### What you have to do
Give again, word for word, every line in the entries below from the line with "ATOM 32 N N" up to and including the line with "ATOM 45 O O", and no other line.

[Working data — start]

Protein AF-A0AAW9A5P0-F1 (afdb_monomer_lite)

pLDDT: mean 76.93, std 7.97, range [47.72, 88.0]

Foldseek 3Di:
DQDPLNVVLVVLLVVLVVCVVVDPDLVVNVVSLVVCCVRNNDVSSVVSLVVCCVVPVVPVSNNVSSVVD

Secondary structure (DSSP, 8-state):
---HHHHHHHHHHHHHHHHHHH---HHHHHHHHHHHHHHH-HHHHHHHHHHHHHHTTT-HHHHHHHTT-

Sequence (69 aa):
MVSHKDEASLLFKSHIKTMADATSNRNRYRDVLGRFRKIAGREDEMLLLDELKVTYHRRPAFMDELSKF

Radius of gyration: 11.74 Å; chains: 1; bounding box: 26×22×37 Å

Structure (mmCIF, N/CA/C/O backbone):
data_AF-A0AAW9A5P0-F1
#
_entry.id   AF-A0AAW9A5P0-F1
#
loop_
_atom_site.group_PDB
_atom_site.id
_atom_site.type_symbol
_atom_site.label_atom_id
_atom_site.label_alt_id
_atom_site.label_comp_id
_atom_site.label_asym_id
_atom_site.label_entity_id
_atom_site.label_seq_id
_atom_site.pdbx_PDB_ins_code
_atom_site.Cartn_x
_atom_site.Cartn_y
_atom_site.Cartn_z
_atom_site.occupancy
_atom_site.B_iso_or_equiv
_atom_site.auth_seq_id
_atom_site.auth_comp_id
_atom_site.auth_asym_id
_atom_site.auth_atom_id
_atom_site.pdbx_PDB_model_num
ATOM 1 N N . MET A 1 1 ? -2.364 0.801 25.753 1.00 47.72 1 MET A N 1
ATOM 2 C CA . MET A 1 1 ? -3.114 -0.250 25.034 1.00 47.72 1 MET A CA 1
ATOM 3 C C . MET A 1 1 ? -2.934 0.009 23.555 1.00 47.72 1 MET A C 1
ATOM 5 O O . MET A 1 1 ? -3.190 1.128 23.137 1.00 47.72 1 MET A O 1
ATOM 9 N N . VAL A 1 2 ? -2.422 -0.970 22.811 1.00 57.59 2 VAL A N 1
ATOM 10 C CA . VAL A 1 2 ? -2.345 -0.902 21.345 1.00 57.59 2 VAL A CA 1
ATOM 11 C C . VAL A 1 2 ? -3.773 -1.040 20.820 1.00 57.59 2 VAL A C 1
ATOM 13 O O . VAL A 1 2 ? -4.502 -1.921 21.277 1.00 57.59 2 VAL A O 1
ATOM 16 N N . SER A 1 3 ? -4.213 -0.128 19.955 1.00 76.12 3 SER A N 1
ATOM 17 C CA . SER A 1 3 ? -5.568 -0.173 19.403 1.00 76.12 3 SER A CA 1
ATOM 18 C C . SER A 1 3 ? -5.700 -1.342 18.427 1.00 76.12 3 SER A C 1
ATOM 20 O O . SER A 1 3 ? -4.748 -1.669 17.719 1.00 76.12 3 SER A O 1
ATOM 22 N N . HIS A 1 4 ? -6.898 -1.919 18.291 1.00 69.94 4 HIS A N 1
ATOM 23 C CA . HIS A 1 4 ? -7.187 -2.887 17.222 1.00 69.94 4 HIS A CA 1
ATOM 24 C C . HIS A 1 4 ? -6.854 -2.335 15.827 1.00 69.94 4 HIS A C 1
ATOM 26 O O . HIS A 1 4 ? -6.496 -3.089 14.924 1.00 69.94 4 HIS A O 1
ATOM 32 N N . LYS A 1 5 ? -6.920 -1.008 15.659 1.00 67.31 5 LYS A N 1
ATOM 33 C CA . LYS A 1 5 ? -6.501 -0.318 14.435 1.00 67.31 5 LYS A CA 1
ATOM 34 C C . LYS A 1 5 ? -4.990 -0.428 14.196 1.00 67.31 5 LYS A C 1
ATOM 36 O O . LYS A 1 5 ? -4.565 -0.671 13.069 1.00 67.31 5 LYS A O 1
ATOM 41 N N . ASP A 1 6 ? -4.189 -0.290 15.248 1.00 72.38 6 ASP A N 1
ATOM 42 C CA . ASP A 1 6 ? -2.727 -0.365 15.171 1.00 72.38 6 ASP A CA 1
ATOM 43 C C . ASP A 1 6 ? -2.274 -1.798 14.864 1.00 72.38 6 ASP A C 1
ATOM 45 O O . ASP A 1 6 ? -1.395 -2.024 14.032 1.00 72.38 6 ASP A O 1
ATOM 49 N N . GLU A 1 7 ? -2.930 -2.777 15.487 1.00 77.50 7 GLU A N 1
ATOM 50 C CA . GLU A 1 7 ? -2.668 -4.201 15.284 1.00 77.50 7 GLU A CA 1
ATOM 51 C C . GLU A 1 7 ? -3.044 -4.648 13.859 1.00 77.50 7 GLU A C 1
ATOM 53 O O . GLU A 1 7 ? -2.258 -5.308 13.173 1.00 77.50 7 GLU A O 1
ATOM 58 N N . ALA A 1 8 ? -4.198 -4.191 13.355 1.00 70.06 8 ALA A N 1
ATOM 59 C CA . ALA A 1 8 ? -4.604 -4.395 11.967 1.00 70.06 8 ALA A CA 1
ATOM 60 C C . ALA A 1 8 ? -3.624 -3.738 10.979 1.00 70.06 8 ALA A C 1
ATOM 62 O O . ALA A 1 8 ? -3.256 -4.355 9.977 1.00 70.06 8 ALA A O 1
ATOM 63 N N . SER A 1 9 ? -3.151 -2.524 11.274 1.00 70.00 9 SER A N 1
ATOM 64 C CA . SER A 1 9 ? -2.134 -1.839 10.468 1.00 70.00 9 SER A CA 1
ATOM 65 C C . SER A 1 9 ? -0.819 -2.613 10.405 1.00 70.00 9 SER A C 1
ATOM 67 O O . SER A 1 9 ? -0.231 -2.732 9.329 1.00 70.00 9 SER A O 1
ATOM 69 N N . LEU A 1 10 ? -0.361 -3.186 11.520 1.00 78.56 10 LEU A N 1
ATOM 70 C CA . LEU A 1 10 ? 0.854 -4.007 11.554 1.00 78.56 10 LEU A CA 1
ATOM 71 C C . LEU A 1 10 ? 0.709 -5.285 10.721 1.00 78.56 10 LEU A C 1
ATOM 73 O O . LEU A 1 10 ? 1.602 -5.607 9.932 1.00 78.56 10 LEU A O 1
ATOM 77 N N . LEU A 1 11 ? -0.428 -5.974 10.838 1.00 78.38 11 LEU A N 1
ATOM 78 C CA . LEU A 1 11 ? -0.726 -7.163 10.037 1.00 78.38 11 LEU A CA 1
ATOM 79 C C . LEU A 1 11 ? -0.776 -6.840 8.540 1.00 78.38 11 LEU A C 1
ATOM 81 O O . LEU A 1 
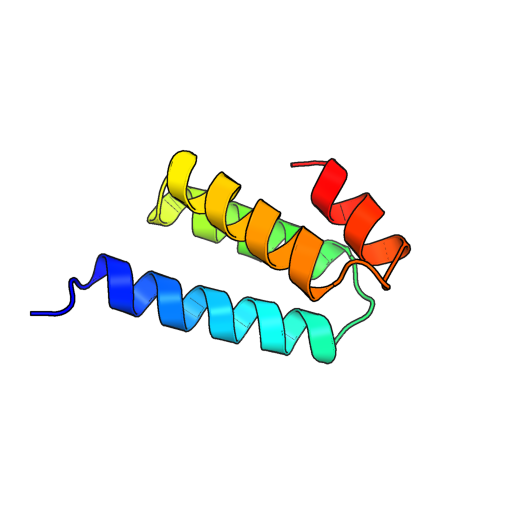11 ? -0.187 -7.563 7.735 1.00 78.38 11 LEU A O 1
ATOM 85 N N . PHE A 1 12 ? -1.405 -5.726 8.158 1.00 71.50 12 PHE A N 1
ATOM 86 C CA . PHE A 1 12 ? -1.450 -5.290 6.762 1.00 71.50 12 PHE A CA 1
ATOM 87 C C . PHE A 1 12 ? -0.075 -4.898 6.227 1.00 71.50 12 PHE A C 1
ATOM 89 O O . PHE A 1 12 ? 0.283 -5.313 5.124 1.00 71.50 12 PHE A O 1
ATOM 96 N N . LYS A 1 13 ? 0.729 -4.165 7.006 1.00 72.00 13 LYS A N 1
ATOM 97 C CA . LYS A 1 13 ? 2.112 -3.833 6.632 1.00 72.00 13 LYS A CA 1
ATOM 98 C C . LYS A 1 13 ? 2.943 -5.091 6.413 1.00 72.00 13 LYS A C 1
ATOM 100 O O . LYS A 1 13 ? 3.626 -5.191 5.396 1.00 72.00 13 LYS A O 1
ATOM 105 N N . SER A 1 14 ? 2.865 -6.058 7.328 1.00 79.81 14 SER A N 1
ATOM 106 C CA . SER A 1 14 ? 3.565 -7.339 7.194 1.00 79.81 14 SER A CA 1
ATOM 107 C C . SER A 1 14 ? 3.113 -8.084 5.937 1.00 79.81 14 SER A C 1
ATOM 109 O O . SER A 1 14 ? 3.948 -8.457 5.117 1.00 79.81 14 SER A O 1
ATOM 111 N N . HIS A 1 15 ? 1.801 -8.192 5.714 1.00 77.12 15 HIS A N 1
ATOM 112 C CA . HIS A 1 15 ? 1.248 -8.867 4.544 1.00 77.12 15 HIS A CA 1
ATOM 113 C C . HIS A 1 15 ? 1.674 -8.212 3.222 1.00 77.12 15 HIS A C 1
ATOM 115 O O . HIS A 1 15 ? 2.068 -8.908 2.286 1.00 77.12 15 HIS A O 1
ATOM 121 N N . ILE A 1 16 ? 1.657 -6.877 3.146 1.00 72.19 16 ILE A N 1
ATOM 122 C CA . ILE A 1 16 ? 2.097 -6.144 1.955 1.00 72.19 16 ILE A CA 1
ATOM 123 C C . ILE A 1 16 ? 3.590 -6.342 1.718 1.00 72.19 16 ILE A C 1
ATOM 125 O O . ILE A 1 16 ? 3.969 -6.556 0.572 1.00 72.19 16 ILE A O 1
ATOM 129 N N . LYS A 1 17 ? 4.426 -6.336 2.764 1.00 70.50 17 LYS A N 1
ATOM 130 C CA . LYS A 1 17 ? 5.867 -6.606 2.640 1.00 70.50 17 LYS A CA 1
ATOM 131 C C . LYS A 1 17 ? 6.135 -8.041 2.173 1.00 70.50 17 LYS A C 1
ATOM 133 O O . LYS A 1 17 ? 6.909 -8.247 1.245 1.00 70.50 17 LYS A O 1
ATOM 138 N N . THR A 1 18 ? 5.427 -9.032 2.717 1.00 75.94 18 THR A N 1
ATOM 139 C CA . THR A 1 18 ? 5.528 -10.425 2.252 1.00 75.94 18 THR A CA 1
ATOM 140 C C . THR A 1 18 ? 5.093 -10.570 0.797 1.00 75.94 18 THR A C 1
ATOM 142 O O . THR A 1 18 ? 5.759 -11.257 0.030 1.00 75.94 18 THR A O 1
ATOM 145 N N . MET A 1 19 ? 4.010 -9.908 0.377 1.00 71.19 19 MET A N 1
ATOM 146 C CA . MET A 1 19 ? 3.625 -9.905 -1.035 1.00 71.19 19 MET A CA 1
ATOM 147 C C . MET A 1 19 ? 4.649 -9.176 -1.907 1.00 71.19 19 MET A C 1
ATOM 149 O O . MET A 1 19 ? 4.992 -9.703 -2.963 1.00 71.19 19 MET A O 1
ATOM 153 N N . ALA A 1 20 ? 5.160 -8.029 -1.439 1.00 66.12 20 ALA A N 1
ATOM 154 C CA . ALA A 1 20 ? 6.228 -7.251 -2.068 1.00 66.12 20 ALA A CA 1
ATOM 155 C C . ALA A 1 20 ? 7.421 -8.138 -2.411 1.00 66.12 20 ALA A C 1
ATOM 157 O O . ALA A 1 20 ? 7.931 -8.104 -3.529 1.00 66.12 20 ALA A O 1
ATOM 158 N N . ASP A 1 21 ? 7.841 -8.969 -1.465 1.00 66.81 21 ASP A N 1
ATOM 159 C CA . ASP A 1 21 ? 8.984 -9.856 -1.640 1.00 66.81 21 ASP A CA 1
ATOM 160 C C . ASP A 1 21 ? 8.652 -11.142 -2.406 1.00 66.81 21 ASP A C 1
ATOM 162 O O . ASP A 1 21 ? 9.501 -11.644 -3.139 1.00 66.81 21 ASP A O 1
ATOM 166 N N . ALA A 1 22 ? 7.421 -11.652 -2.309 1.00 65.88 22 ALA A N 1
ATOM 167 C CA . ALA A 1 22 ? 7.031 -12.919 -2.925 1.00 65.88 22 ALA A CA 1
ATOM 168 C C . ALA A 1 22 ? 6.575 -12.813 -4.389 1.00 65.88 22 ALA A C 1
ATOM 170 O O . ALA A 1 22 ? 6.481 -13.841 -5.063 1.00 65.88 22 ALA A O 1
ATOM 171 N N . THR A 1 23 ? 6.220 -11.629 -4.910 1.00 60.22 23 THR A N 1
ATOM 172 C CA . THR A 1 23 ? 5.672 -11.555 -6.272 1.00 60.22 23 THR A CA 1
ATOM 173 C C . THR A 1 23 ? 6.010 -10.289 -7.054 1.00 60.22 23 THR A C 1
ATOM 175 O O . THR A 1 23 ? 5.800 -9.162 -6.621 1.00 60.22 23 THR A O 1
ATOM 178 N N . SER A 1 24 ? 6.426 -10.469 -8.306 1.00 61.59 24 SER A N 1
ATOM 179 C CA . SER A 1 24 ? 6.518 -9.397 -9.309 1.00 61.59 24 SER A CA 1
ATOM 180 C C . SER A 1 24 ? 5.143 -9.011 -9.890 1.00 61.59 24 SER A C 1
ATOM 182 O O . SER A 1 24 ? 5.060 -8.205 -10.818 1.00 61.59 24 SER A O 1
ATOM 184 N N . ASN A 1 25 ? 4.053 -9.623 -9.404 1.00 67.00 25 ASN A N 1
ATOM 185 C CA . ASN A 1 25 ? 2.719 -9.495 -9.980 1.00 67.00 25 ASN A CA 1
ATOM 186 C C . ASN A 1 25 ? 1.992 -8.238 -9.475 1.00 67.00 25 ASN A C 1
ATOM 188 O O . ASN A 1 25 ? 1.479 -8.195 -8.356 1.00 67.00 25 ASN A O 1
ATOM 192 N N . ARG A 1 26 ? 1.911 -7.234 -10.354 1.00 67.50 26 ARG A N 1
ATOM 193 C CA . ARG A 1 26 ? 1.342 -5.898 -10.103 1.00 67.50 26 ARG A CA 1
ATOM 194 C C . ARG A 1 26 ? -0.117 -5.928 -9.625 1.00 67.50 26 ARG A C 1
ATOM 196 O O . ARG A 1 26 ? -0.504 -5.113 -8.794 1.00 67.50 26 ARG A O 1
ATOM 203 N N . ASN A 1 27 ? -0.903 -6.913 -10.064 1.00 68.31 27 ASN A N 1
ATOM 204 C CA . ASN A 1 27 ? -2.332 -6.993 -9.742 1.00 68.31 27 ASN A CA 1
ATOM 205 C C . ASN A 1 27 ? -2.610 -7.301 -8.263 1.00 68.31 27 ASN A C 1
ATOM 207 O O . ASN A 1 27 ? -3.633 -6.877 -7.735 1.00 68.31 27 ASN A O 1
ATOM 211 N N . ARG A 1 28 ? -1.700 -7.997 -7.565 1.00 69.62 28 ARG A N 1
ATOM 212 C CA . ARG A 1 28 ? -1.909 -8.359 -6.151 1.00 69.62 28 ARG A CA 1
ATOM 213 C C . ARG A 1 28 ? -1.792 -7.166 -5.202 1.00 69.62 28 ARG A C 1
ATOM 215 O O . ARG A 1 28 ? -2.473 -7.140 -4.180 1.00 69.62 28 ARG A O 1
ATOM 222 N N . TYR A 1 29 ? -0.987 -6.162 -5.546 1.00 72.12 29 TYR A N 1
ATOM 223 C CA . TYR A 1 29 ? -0.842 -4.962 -4.717 1.00 72.12 29 TYR A CA 1
ATOM 224 C C .
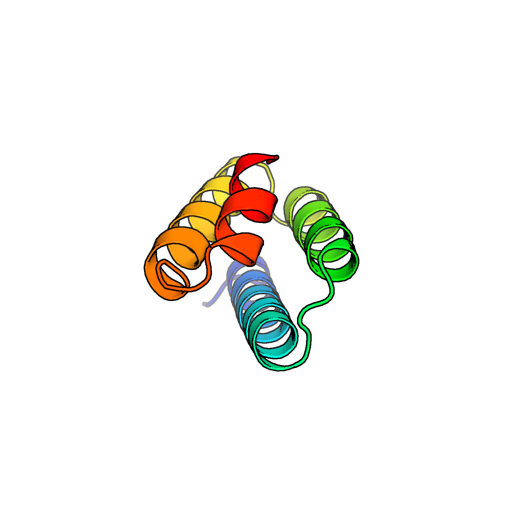 TYR A 1 29 ? -2.089 -4.096 -4.745 1.00 72.12 29 TYR A C 1
ATOM 226 O O . TYR A 1 29 ? -2.487 -3.576 -3.702 1.00 72.12 29 TYR A O 1
ATOM 234 N N . ARG A 1 30 ? -2.740 -3.993 -5.912 1.00 75.69 30 ARG A N 1
ATOM 235 C CA . ARG A 1 30 ? -3.942 -3.172 -6.041 1.00 75.69 30 ARG A CA 1
ATOM 236 C C . ARG A 1 30 ? -5.060 -3.635 -5.120 1.00 75.69 30 ARG A C 1
ATOM 238 O O . ARG A 1 30 ? -5.673 -2.817 -4.436 1.00 75.69 30 ARG A O 1
ATOM 245 N N . ASP A 1 31 ? -5.289 -4.942 -5.078 1.00 76.88 31 ASP A N 1
ATOM 246 C CA . ASP A 1 31 ? -6.350 -5.526 -4.263 1.00 76.88 31 ASP A CA 1
ATOM 247 C C . ASP A 1 31 ? -6.111 -5.316 -2.767 1.00 76.88 31 ASP A C 1
ATOM 249 O O . ASP A 1 31 ? -7.049 -5.015 -2.027 1.00 76.88 31 ASP A O 1
ATOM 253 N N . VAL A 1 32 ? -4.866 -5.447 -2.305 1.00 74.81 32 VAL A N 1
ATOM 254 C CA . VAL A 1 32 ? -4.554 -5.309 -0.877 1.00 74.81 32 VAL A CA 1
ATOM 255 C C . VAL A 1 32 ? -4.550 -3.853 -0.428 1.00 74.81 32 VAL A C 1
ATOM 257 O O . VAL A 1 32 ? -5.118 -3.569 0.625 1.00 74.81 32 VAL A O 1
ATOM 260 N N . LEU A 1 33 ? -4.024 -2.923 -1.231 1.00 77.69 33 LEU A N 1
ATOM 261 C CA . LEU A 1 33 ? -4.126 -1.486 -0.946 1.00 77.69 33 LEU A CA 1
ATOM 262 C C . LEU A 1 33 ? -5.590 -1.024 -0.940 1.00 77.69 33 LEU A C 1
ATOM 264 O O . LEU A 1 33 ? -6.032 -0.369 0.002 1.00 77.69 33 LEU A O 1
ATOM 268 N N . GLY A 1 34 ? -6.388 -1.480 -1.911 1.00 80.88 34 GLY A N 1
ATOM 269 C CA . GLY A 1 34 ? -7.822 -1.191 -1.954 1.00 80.88 34 GLY A CA 1
ATOM 270 C C . GLY A 1 34 ? -8.593 -1.732 -0.744 1.00 80.88 34 GLY A C 1
ATOM 271 O O . GLY A 1 34 ? -9.522 -1.082 -0.261 1.00 80.88 34 GLY A O 1
ATOM 272 N N . ARG A 1 35 ? -8.215 -2.905 -0.215 1.00 81.75 35 ARG A N 1
ATOM 273 C CA . ARG A 1 35 ? -8.785 -3.444 1.035 1.00 81.75 35 ARG A CA 1
ATOM 274 C C . ARG A 1 35 ? -8.321 -2.661 2.258 1.00 81.75 35 ARG A C 1
ATOM 276 O O . ARG A 1 35 ? -9.148 -2.370 3.116 1.00 81.75 35 ARG A O 1
ATOM 283 N N . PHE A 1 36 ? -7.046 -2.287 2.318 1.00 81.44 36 PHE A N 1
ATOM 284 C CA . PHE A 1 36 ? -6.500 -1.493 3.414 1.00 81.44 36 PHE A CA 1
ATOM 285 C C . PHE A 1 36 ? -7.206 -0.140 3.531 1.00 81.44 36 PHE A C 1
ATOM 287 O O . PHE A 1 36 ? -7.690 0.199 4.607 1.00 81.44 36 PHE A O 1
ATOM 294 N N . ARG A 1 37 ? -7.398 0.570 2.412 1.00 84.44 37 ARG A N 1
ATOM 295 C CA . ARG A 1 37 ? -8.166 1.822 2.367 1.00 84.44 37 ARG A CA 1
ATOM 296 C C . ARG A 1 37 ? -9.565 1.689 2.962 1.00 84.44 37 ARG A C 1
ATOM 298 O O . ARG A 1 37 ? -10.010 2.579 3.679 1.00 84.44 37 ARG A O 1
ATOM 305 N N . LYS A 1 38 ? -10.274 0.594 2.660 1.00 83.81 38 LYS A N 1
ATOM 306 C CA . LYS A 1 38 ? -11.630 0.351 3.185 1.00 83.81 38 LYS A CA 1
ATOM 307 C C . LYS A 1 38 ? -11.657 0.173 4.704 1.00 83.81 38 LYS A C 1
ATOM 309 O O . LYS A 1 38 ? -12.695 0.419 5.304 1.00 83.81 38 LYS A O 1
ATOM 314 N N . ILE A 1 39 ? -10.554 -0.277 5.298 1.00 81.19 39 ILE A N 1
ATOM 315 C CA . ILE A 1 39 ? -10.462 -0.618 6.722 1.00 81.19 39 ILE A CA 1
ATOM 316 C C . ILE A 1 39 ? -9.870 0.545 7.524 1.00 81.19 39 ILE A C 1
ATOM 318 O O . ILE A 1 39 ? -10.426 0.929 8.547 1.00 81.19 39 ILE A O 1
ATOM 322 N N . ALA A 1 40 ? -8.746 1.095 7.068 1.00 79.69 40 ALA A N 1
ATOM 323 C CA . ALA A 1 40 ? -7.982 2.107 7.792 1.00 79.69 40 ALA A CA 1
ATOM 324 C C . ALA A 1 40 ? -8.384 3.543 7.410 1.00 79.69 40 ALA A C 1
ATOM 326 O O . ALA A 1 40 ? -8.277 4.462 8.218 1.00 79.69 40 ALA A O 1
ATOM 327 N N . GLY A 1 41 ? -8.925 3.733 6.204 1.00 85.00 41 GLY A N 1
ATOM 328 C CA . GLY A 1 41 ? -9.248 5.046 5.658 1.00 85.00 41 GLY A CA 1
ATOM 329 C C . GLY A 1 41 ? -8.128 5.621 4.788 1.00 85.00 41 GLY A C 1
ATOM 330 O O . GLY A 1 41 ? -7.078 5.013 4.585 1.00 85.00 41 GLY A O 1
ATOM 331 N N . ARG A 1 42 ? -8.390 6.804 4.222 1.00 85.44 42 ARG A N 1
ATOM 332 C CA . ARG A 1 42 ? -7.531 7.425 3.200 1.00 85.44 42 ARG A CA 1
ATOM 333 C C . ARG A 1 42 ? -6.213 7.965 3.762 1.00 85.44 42 ARG A C 1
ATOM 335 O O . ARG A 1 42 ? -5.196 7.868 3.089 1.00 85.44 42 ARG A O 1
ATOM 342 N N . GLU A 1 43 ? -6.224 8.536 4.965 1.00 85.88 43 GLU A N 1
ATOM 343 C CA . GLU A 1 43 ? -5.003 9.079 5.583 1.00 85.88 43 GLU A CA 1
ATOM 344 C C . GLU A 1 43 ? -3.981 7.975 5.856 1.00 85.88 43 GLU A C 1
ATOM 346 O O . GLU A 1 43 ? -2.826 8.084 5.449 1.00 85.88 43 GLU A O 1
ATOM 351 N N . ASP A 1 44 ? -4.424 6.869 6.454 1.00 83.75 44 ASP A N 1
ATOM 352 C CA . ASP A 1 44 ? -3.552 5.726 6.718 1.00 83.75 44 ASP A CA 1
ATOM 353 C C . ASP A 1 44 ? -3.052 5.080 5.421 1.00 83.75 44 ASP A C 1
ATOM 355 O O . ASP A 1 44 ? -1.900 4.651 5.352 1.00 83.75 44 ASP A O 1
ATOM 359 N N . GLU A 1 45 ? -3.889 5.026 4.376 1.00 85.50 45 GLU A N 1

[Working data — finish]

### Response for this exercise
ATOM 32 N N . LYS A 1 5 ? -6.920 -1.008 15.659 1.00 67.31 5 LYS A N 1
ATOM 33 C CA . LYS A 1 5 ? -6.501 -0.318 14.435 1.00 67.31 5 LYS A CA 1
ATOM 34 C C . LYS A 1 5 ? -4.990 -0.428 14.196 1.00 67.31 5 LYS A C 1
ATOM 36 O O . LYS A 1 5 ? -4.565 -0.671 13.069 1.00 67.31 5 LYS A O 1
ATOM 41 N N . ASP A 1 6 ? -4.189 -0.290 15.248 1.00 72.38 6 ASP A N 1
ATOM 42 C CA . ASP A 1 6 ? -2.727 -0.365 15.171 1.00 72.38 6 ASP A CA 1
ATOM 43 C C . ASP A 1 6 ? -2.274 -1.798 14.864 1.00 72.38 6 ASP A C 1
ATOM 45 O O . ASP A 1 6 ? -1.395 -2.024 14.032 1.00 72.38 6 ASP A O 1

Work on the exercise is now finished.